What does it mean to me to have the stamp of “nobility” upon my life – given to me by my heavenly Father?
“God was kind and decided that Christ would choose us to be God’s adopted children.”
Ephesians 1: 5
“How great is the love the Father has lavished on us, that we should be called children of God! And that is what we are!”
1 John 3: 1
One thing that certainly comes to my attention in the ministry of Elisha is that this prophet was, like Jesus, a man of the people. Whether encouraging the students at the schools of the prophets or assisting the king in battle or stopping at a humble cottage to relieve a mother’s financial burden, Elisha’s work carried him throughout the land. In our study text for today, it is revealed that Elisha’s travels took him to Shunem, a town which was located about fifteen miles southwest of the southern tip of the Sea of Galilee.
It was in this region where Elisha met, what the Bible calls,” a great woman.” Most scholars tell us she was a woman of financial wealth which they note gave her influence. However, in Hebrew, we find that the word “great” also refers to “nobility,” not just due to a family bloodline but also to the character traits an individual possessed.
It is this piece of information which I have chosen to look closely at today. The question that I asked myself was this: “What qualities does a ‘noble’ person reflect in their behavior?”
In exploring the meaning of the word “noble,” I found four specific qualities which we will take a moment to look at in greater depth.
1. Quality #1: Honorable. An honorable individual is defined as “one who is worthy of respect.” In the Hebrew, an “honorable” individual acts with excellence. In referring to our heavenly Father, specifically, this word means filled with majesty and glory.

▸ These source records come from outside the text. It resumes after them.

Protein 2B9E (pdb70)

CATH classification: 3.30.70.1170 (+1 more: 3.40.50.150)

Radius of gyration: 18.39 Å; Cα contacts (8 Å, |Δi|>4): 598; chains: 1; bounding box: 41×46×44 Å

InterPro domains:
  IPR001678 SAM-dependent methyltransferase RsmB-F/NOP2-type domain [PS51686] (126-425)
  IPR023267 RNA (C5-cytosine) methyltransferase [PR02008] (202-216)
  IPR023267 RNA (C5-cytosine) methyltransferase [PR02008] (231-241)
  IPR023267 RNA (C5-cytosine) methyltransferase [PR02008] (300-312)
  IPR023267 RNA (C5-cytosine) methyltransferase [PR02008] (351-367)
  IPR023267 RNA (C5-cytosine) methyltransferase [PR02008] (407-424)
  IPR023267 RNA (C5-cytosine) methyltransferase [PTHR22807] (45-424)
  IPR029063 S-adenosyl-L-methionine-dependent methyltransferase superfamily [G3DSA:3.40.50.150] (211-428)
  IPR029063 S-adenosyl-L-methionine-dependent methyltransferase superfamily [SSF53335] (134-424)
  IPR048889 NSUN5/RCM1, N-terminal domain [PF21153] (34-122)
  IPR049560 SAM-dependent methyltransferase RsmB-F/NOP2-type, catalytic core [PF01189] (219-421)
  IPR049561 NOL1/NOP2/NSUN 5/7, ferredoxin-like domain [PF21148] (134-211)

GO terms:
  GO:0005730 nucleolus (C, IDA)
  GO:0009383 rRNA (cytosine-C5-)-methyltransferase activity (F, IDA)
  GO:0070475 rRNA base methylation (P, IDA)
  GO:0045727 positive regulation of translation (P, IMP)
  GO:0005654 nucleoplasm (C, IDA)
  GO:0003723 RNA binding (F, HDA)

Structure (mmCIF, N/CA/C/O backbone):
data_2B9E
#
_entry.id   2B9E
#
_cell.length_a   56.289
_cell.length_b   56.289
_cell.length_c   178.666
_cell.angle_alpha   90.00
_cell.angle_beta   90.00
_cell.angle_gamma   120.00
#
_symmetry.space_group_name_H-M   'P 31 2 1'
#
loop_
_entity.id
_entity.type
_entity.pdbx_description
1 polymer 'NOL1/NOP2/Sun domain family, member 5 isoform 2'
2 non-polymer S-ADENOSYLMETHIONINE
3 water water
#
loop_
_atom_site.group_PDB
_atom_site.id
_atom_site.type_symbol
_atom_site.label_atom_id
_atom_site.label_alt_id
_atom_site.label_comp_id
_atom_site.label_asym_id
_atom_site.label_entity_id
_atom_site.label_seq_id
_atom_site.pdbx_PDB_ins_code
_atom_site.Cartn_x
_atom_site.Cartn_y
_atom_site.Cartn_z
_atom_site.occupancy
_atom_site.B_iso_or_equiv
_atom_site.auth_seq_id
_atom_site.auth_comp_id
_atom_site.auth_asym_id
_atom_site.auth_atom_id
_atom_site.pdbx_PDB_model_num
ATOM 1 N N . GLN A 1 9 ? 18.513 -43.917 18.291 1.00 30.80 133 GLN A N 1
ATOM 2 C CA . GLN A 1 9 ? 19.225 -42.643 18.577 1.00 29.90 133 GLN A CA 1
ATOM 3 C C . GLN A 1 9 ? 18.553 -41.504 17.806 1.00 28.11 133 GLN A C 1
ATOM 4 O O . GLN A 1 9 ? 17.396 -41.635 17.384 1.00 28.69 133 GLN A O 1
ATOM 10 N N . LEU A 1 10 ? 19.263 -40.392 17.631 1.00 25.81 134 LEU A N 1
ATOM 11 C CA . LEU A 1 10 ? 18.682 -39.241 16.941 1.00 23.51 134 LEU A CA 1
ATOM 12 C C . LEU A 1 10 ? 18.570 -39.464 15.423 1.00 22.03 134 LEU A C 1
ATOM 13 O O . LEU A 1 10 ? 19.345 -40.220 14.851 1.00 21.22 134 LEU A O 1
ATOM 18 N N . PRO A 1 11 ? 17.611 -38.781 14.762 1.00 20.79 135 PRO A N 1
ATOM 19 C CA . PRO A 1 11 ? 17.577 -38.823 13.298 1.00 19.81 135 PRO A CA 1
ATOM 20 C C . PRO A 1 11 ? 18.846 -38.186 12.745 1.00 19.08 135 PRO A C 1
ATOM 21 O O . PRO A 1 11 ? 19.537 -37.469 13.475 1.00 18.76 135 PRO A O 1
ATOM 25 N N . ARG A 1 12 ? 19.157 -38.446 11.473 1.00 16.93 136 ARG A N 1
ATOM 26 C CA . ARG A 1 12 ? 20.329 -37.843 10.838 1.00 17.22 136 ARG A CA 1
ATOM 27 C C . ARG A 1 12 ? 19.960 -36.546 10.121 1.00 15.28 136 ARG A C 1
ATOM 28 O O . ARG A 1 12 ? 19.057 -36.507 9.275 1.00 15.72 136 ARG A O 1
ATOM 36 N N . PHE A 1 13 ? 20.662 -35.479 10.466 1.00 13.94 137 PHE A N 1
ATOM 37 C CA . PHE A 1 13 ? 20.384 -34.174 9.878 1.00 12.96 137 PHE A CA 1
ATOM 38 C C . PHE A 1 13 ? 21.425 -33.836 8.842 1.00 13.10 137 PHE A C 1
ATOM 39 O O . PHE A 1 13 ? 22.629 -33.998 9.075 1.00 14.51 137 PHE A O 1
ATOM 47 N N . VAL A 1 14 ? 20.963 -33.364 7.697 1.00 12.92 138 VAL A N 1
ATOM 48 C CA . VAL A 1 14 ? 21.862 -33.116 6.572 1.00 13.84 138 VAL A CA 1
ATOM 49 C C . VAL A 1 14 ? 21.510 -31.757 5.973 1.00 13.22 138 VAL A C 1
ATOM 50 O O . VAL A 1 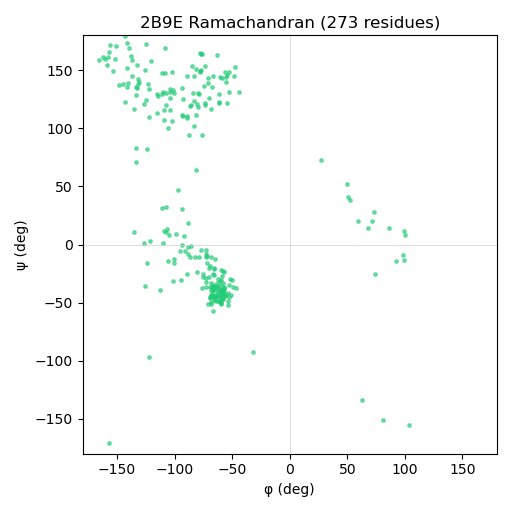14 ? 20.362 -31.550 5.531 1.00 14.21 138 VAL A O 1
ATOM 54 N N . ARG A 1 15 ? 22.455 -30.807 6.028 1.00 11.72 139 ARG A N 1
ATOM 55 C CA . ARG A 1 15 ? 22.197 -29.501 5.477 1.00 11.51 139 ARG A CA 1
ATOM 56 C C . ARG A 1 15 ? 22.472 -29.527 3.975 1.00 11.44 139 ARG A C 1
ATOM 57 O O . ARG A 1 15 ? 23.518 -30.011 3.536 1.00 12.48 139 ARG A O 1
ATOM 65 N N . VAL A 1 16 ? 21.512 -29.023 3.211 1.00 11.67 140 VAL A N 1
ATOM 66 C CA . VAL A 1 16 ? 21.668 -28.809 1.767 1.00 11.62 140 VAL A CA 1
ATOM 67 C C . VAL A 1 16 ? 22.582 -27.603 1.583 1.00 12.23 140 VAL A C 1
ATOM 68 O O . VAL A 1 16 ? 22.277 -26.504 2.051 1.00 11.21 140 VAL A O 1
ATOM 72 N N . ASN A 1 17 ? 23.721 -27.824 0.910 1.00 11.35 141 ASN A N 1
ATOM 73 C CA . ASN A 1 17 ? 24.691 -26.766 0.705 1.00 11.47 141 ASN A CA 1
ATOM 74 C C . ASN A 1 17 ? 24.313 -25.909 -0.497 1.00 11.84 141 ASN A C 1
ATOM 75 O O . ASN A 1 17 ? 24.555 -26.292 -1.656 1.00 10.87 141 ASN A O 1
ATOM 80 N N . THR A 1 18 ? 23.752 -24.735 -0.216 1.00 11.15 142 THR A N 1
ATOM 81 C CA . THR A 1 18 ? 23.199 -23.891 -1.271 1.00 12.16 142 THR A CA 1
ATOM 82 C C . THR A 1 18 ? 24.294 -23.249 -2.133 1.00 12.92 142 THR A C 1
ATOM 83 O O . THR A 1 18 ? 23.992 -22.671 -3.182 1.00 14.06 142 THR A O 1
ATOM 87 N N . LEU A 1 19 ? 25.553 -23.368 -1.715 1.00 13.43 143 LEU A N 1
ATOM 88 C CA . LEU A 1 19 ? 26.643 -22.934 -2.583 1.00 14.18 143 LEU A CA 1
ATOM 89 C C . LEU A 1 19 ? 26.744 -23.812 -3.828 1.00 15.45 143 LEU A C 1
ATOM 90 O O . LEU A 1 19 ? 27.267 -23.336 -4.847 1.00 17.38 143 LEU A O 1
ATOM 95 N N . LYS A 1 20 ? 26.271 -25.066 -3.745 1.00 16.19 144 LYS A N 1
ATOM 96 C CA . LYS A 1 20 ? 26.489 -26.040 -4.831 1.00 16.51 144 LYS A CA 1
ATOM 97 C C . LYS A 1 20 ? 25.247 -26.674 -5.401 1.00 17.60 144 LYS A C 1
ATOM 98 O O . LYS A 1 20 ? 25.299 -27.264 -6.488 1.00 17.89 144 LYS A O 1
ATOM 104 N N . THR A 1 21 ? 24.138 -26.562 -4.683 1.00 16.37 145 THR A N 1
ATOM 105 C CA . THR A 1 21 ? 22.892 -27.177 -5.144 1.00 16.19 145 THR A CA 1
ATOM 106 C C . THR A 1 21 ? 21.697 -26.470 -4.496 1.00 15.96 145 THR A C 1
ATOM 107 O O . THR A 1 21 ? 21.843 -25.412 -3.890 1.00 16.02 145 THR A O 1
ATOM 111 N N . CYS A 1 22 ? 20.509 -27.044 -4.664 1.00 15.75 146 CYS A N 1
ATOM 112 C CA . CYS A 1 22 ? 19.320 -26.530 -4.003 1.00 15.91 146 CYS A CA 1
ATOM 113 C C . CYS A 1 22 ? 18.528 -27.719 -3.482 1.00 15.59 146 CYS A C 1
ATOM 114 O O . CYS A 1 22 ? 18.752 -28.854 -3.899 1.00 14.92 146 CYS A O 1
ATOM 117 N N . SER A 1 23 ? 17.614 -27.453 -2.551 1.00 15.48 147 SER A N 1
ATOM 118 C CA . SER A 1 23 ? 16.835 -28.516 -1.950 1.00 15.47 147 SER A CA 1
ATOM 119 C C . SER A 1 23 ? 16.028 -29.309 -2.978 1.00 15.20 147 SER A C 1
ATOM 120 O O . SER A 1 23 ? 15.941 -30.539 -2.871 1.00 14.66 147 SER A O 1
ATOM 123 N N . ASP A 1 24 ? 15.467 -28.620 -3.968 1.00 16.04 148 ASP A N 1
ATOM 124 C CA . ASP A 1 24 ? 14.680 -29.318 -4.993 1.00 16.29 148 ASP A CA 1
ATOM 125 C C . ASP A 1 24 ? 15.518 -30.402 -5.673 1.00 16.46 148 ASP A C 1
ATOM 126 O O . ASP A 1 24 ? 15.046 -31.522 -5.886 1.00 16.52 148 ASP A O 1
ATOM 131 N N . ASP A 1 25 ? 16.765 -30.079 -6.014 1.00 17.22 149 ASP A N 1
ATOM 132 C CA . ASP A 1 25 ? 17.626 -31.050 -6.687 1.00 17.61 149 ASP A CA 1
ATOM 133 C C . ASP A 1 25 ? 18.019 -32.204 -5.787 1.00 17.62 149 ASP A C 1
ATOM 134 O O . ASP A 1 25 ? 18.103 -33.357 -6.227 1.00 17.57 149 ASP A O 1
ATOM 139 N N . VAL A 1 26 ? 18.288 -31.914 -4.512 1.00 16.25 150 VAL A N 1
ATOM 140 C CA . VAL A 1 26 ? 18.665 -32.980 -3.597 1.00 16.18 150 VAL A CA 1
ATOM 141 C C . VAL A 1 26 ? 17.481 -33.929 -3.403 1.00 16.17 150 VAL A C 1
ATOM 142 O O . VAL A 1 26 ? 17.636 -35.151 -3.424 1.00 16.59 150 VAL A O 1
ATOM 146 N N . VAL A 1 27 ? 16.297 -33.351 -3.222 1.00 15.94 151 VAL A N 1
ATOM 147 C CA . VAL A 1 27 ? 15.091 -34.143 -3.047 1.00 16.66 151 VAL A CA 1
ATOM 148 C C . VAL A 1 27 ? 14.887 -35.057 -4.255 1.00 17.66 151 VAL A C 1
ATOM 149 O O . VAL A 1 27 ? 14.644 -36.254 -4.088 1.00 17.51 151 VAL A O 1
ATOM 153 N N . ASP A 1 28 ? 15.020 -34.489 -5.446 1.00 18.59 152 ASP A N 1
ATOM 154 C CA . ASP A 1 28 ? 14.831 -35.292 -6.661 1.00 19.93 152 ASP A CA 1
ATOM 155 C C . ASP A 1 28 ? 15.846 -36.436 -6.746 1.00 20.24 152 ASP A C 1
ATOM 156 O O . ASP A 1 28 ? 15.493 -37.560 -7.125 1.00 19.39 152 ASP A O 1
ATOM 161 N N . TYR A 1 29 ? 17.098 -36.176 -6.367 1.00 20.52 153 TYR A N 1
ATOM 162 C CA . TYR A 1 29 ? 18.115 -37.227 -6.377 1.00 21.66 153 TYR A CA 1
ATOM 163 C C . TYR A 1 29 ? 17.738 -38.399 -5.477 1.00 21.40 153 TYR A C 1
ATOM 164 O O . TYR A 1 29 ? 17.751 -39.561 -5.901 1.00 21.64 153 TYR A O 1
ATOM 173 N N . PHE A 1 30 ? 17.360 -38.098 -4.234 1.00 20.23 154 PHE A N 1
ATOM 174 C CA . PHE A 1 30 ? 16.971 -39.138 -3.306 1.00 20.12 154 PHE A CA 1
ATOM 175 C C . PHE A 1 30 ? 15.721 -39.877 -3.747 1.00 20.63 154 PHE A C 1
ATOM 176 O O . PHE A 1 30 ? 15.631 -41.093 -3.573 1.00 20.86 154 PHE A O 1
ATOM 184 N N . LYS A 1 31 ? 14.774 -39.156 -4.339 1.00 21.04 155 LYS A N 1
ATOM 185 C CA . LYS A 1 31 ? 13.571 -39.810 -4.886 1.00 21.60 155 LYS A CA 1
ATOM 186 C C . LYS A 1 31 ? 13.976 -40.881 -5.913 1.00 23.11 155 LYS A C 1
ATOM 187 O O . LYS A 1 31 ? 13.428 -41.993 -5.922 1.00 22.84 155 LYS A O 1
ATOM 193 N N . ARG A 1 32 ? 14.969 -40.558 -6.736 1.00 23.61 156 ARG A N 1
ATOM 194 C CA . ARG A 1 32 ? 15.399 -41.477 -7.798 1.00 25.55 156 ARG A CA 1
ATOM 195 C C . ARG A 1 32 ? 16.144 -42.687 -7.244 1.00 26.40 156 ARG A C 1
ATOM 196 O O . ARG A 1 32 ? 16.302 -43.698 -7.940 1.00 26.77 156 ARG A O 1
ATOM 204 N N . GLN A 1 33 ? 16.587 -42.589 -5.991 1.00 26.60 157 GLN A N 1
ATOM 205 C CA . GLN A 1 33 ? 17.173 -43.722 -5.262 1.00 27.43 157 GLN A CA 1
ATOM 206 C C . GLN A 1 33 ? 16.123 -44.501 -4.462 1.00 26.78 157 GLN A C 1
ATOM 207 O O . GLN A 1 33 ? 16.463 -45.394 -3.671 1.00 27.55 157 GLN A O 1
ATOM 213 N N . GLY A 1 34 ? 14.853 -44.149 -4.648 1.00 26.33 158 GLY A N 1
ATOM 214 C CA . GLY A 1 34 ? 13.753 -44.848 -3.976 1.00 25.21 158 GLY A CA 1
ATOM 215 C C . GLY A 1 34 ? 13.395 -44.356 -2.584 1.00 24.66 158 GLY A C 1
ATOM 216 O O . GLY A 1 34 ? 12.692 -45.042 -1.835 1.00 24.35 158 GLY A O 1
ATOM 217 N N . PHE A 1 35 ? 13.894 -43.175 -2.212 1.00 23.54 159 PHE A N 1
ATOM 218 C CA . PHE A 1 35 ? 13.448 -42.541 -0.974 1.00 22.71 159 PHE A CA 1
ATOM 219 C C . PHE A 1 35 ? 12.125 -41.827 -1.209 1.00 21.71 159 PHE A C 1
ATOM 220 O O . PHE A 1 35 ? 11.842 -41.356 -2.315 1.00 22.69 159 PHE A O 1
ATOM 228 N N . SER A 1 36 ? 11.326 -41.735 -0.154 1.00 21.41 160 SER A N 1
ATOM 229 C CA . SER A 1 36 ? 10.024 -41.111 -0.238 1.00 20.89 160 SER A CA 1
ATOM 230 C C . SER A 1 36 ? 10.030 -39.772 0.500 1.00 19.67 160 SER A C 1
ATOM 231 O O . SER A 1 36 ? 10.191 -39.748 1.712 1.00 20.38 160 SER A O 1
ATOM 234 N N . TYR A 1 37 ? 9.830 -38.680 -0.232 1.00 18.84 161 TYR A N 1
ATOM 235 C CA . TYR A 1 37 ? 9.877 -37.332 0.348 1.00 17.43 161 TYR A CA 1
ATOM 236 C C . TYR A 1 37 ? 8.537 -36.962 0.983 1.00 17.44 161 TYR A C 1
ATOM 237 O O . TYR A 1 37 ? 7.488 -36.985 0.320 1.00 17.77 161 TYR A O 1
ATOM 246 N N . GLN A 1 38 ? 8.576 -36.625 2.270 1.00 17.03 162 GLN A N 1
ATOM 247 C CA . GLN A 1 38 ? 7.358 -36.306 3.021 1.00 17.15 162 GLN A CA 1
ATOM 248 C C . GLN A 1 38 ? 7.064 -34.813 3.181 1.00 17.19 162 GLN A C 1
ATOM 249 O O . GLN A 1 38 ? 6.143 -34.442 3.923 1.00 17.65 162 GLN A O 1
ATOM 255 N N . GLY A 1 39 ? 7.814 -33.955 2.492 1.00 15.57 163 GLY A N 1
ATOM 256 C CA . GLY A 1 39 ? 7.621 -32.521 2.601 1.00 16.52 163 GLY A CA 1
ATOM 257 C C . GLY A 1 39 ? 8.312 -31.988 3.834 1.00 16.68 163 GLY A C 1
ATOM 258 O O . GLY A 1 39 ? 9.331 -32.532 4.259 1.00 18.14 163 GLY A O 1
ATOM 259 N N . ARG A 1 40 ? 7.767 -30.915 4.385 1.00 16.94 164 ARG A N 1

2. Quality #2: Generous. It was King Solomon, who in writing about a “generous” person, states that “The liberal soul shall be made fat; and ‘they’ that watereth shall be watered also (Proverbs 11: 25). We can better understand what generosity is about from the words of Gordon MacDonald, “Listening to God’s voice with a joyful spirit, generous people seek wisdom concerning how and when to give. Once they make a commitment, they follow through promptly and keep their promise.” These words certainly describe generosity in action.
3. Quality #3: Courageous. Whenever I hear the word “courage,” I am reminded of the words found in Joshua 1: 9, “Have I not commanded thee?Be strong and of a good courage; be not afraid, neither be thou dismayed; for the Lord thy God is with thee whitersoever thou goest.” Courage is often defined by confidence. However, it is not self-confidence borne of an inflated idea of one’s own importance. Rather, in the words of Dorothy Bernard, “Courage is fear that has said its prayers.” For as John Chapman so emphatically observes, we can be courageous because, “God is stronger than the devil.”
4. Quality #4. Godliness. The author Stephen Charnock wrote: “When God and His glory are made our end, we shall find a silent likeness pass in upon us; the beauty of God will, by degrees, enter upon our soul.” It is by beholding our Father’s presence, as we spend time in prayer and study with Him, that we will truly reflect our Father. And His’ God-like-ness will then permeate every fiber of our being.
The reason I wanted to uncover the layers, which were rather hidden under the term “great woman,” is that so many times, labels are slapped onto individuals without the time being taken to reveal the true essence of their character. In the case of the woman of Shunem, we will find that the qualities this “great woman” carried within herself, are reflected in the way she chose to live her life: honorably, generously, courageously, and infused with godliness.
As I studied about these special qualities, I wondered to myself, “How can these qualities become part of my life?” I believe that Meister Eckhart’s words can certainly light afire in our lives as we seek to reflect our Father more each day by spending time in His presence: “The seed of God is in us. Given an intelligent and hard-working farmer, it will thrive and grow up to God, whose seed it is, and accordingly its fruits will be God-nature. Pear seeds grow into pear trees, nut into nut trees, and God seed into God.”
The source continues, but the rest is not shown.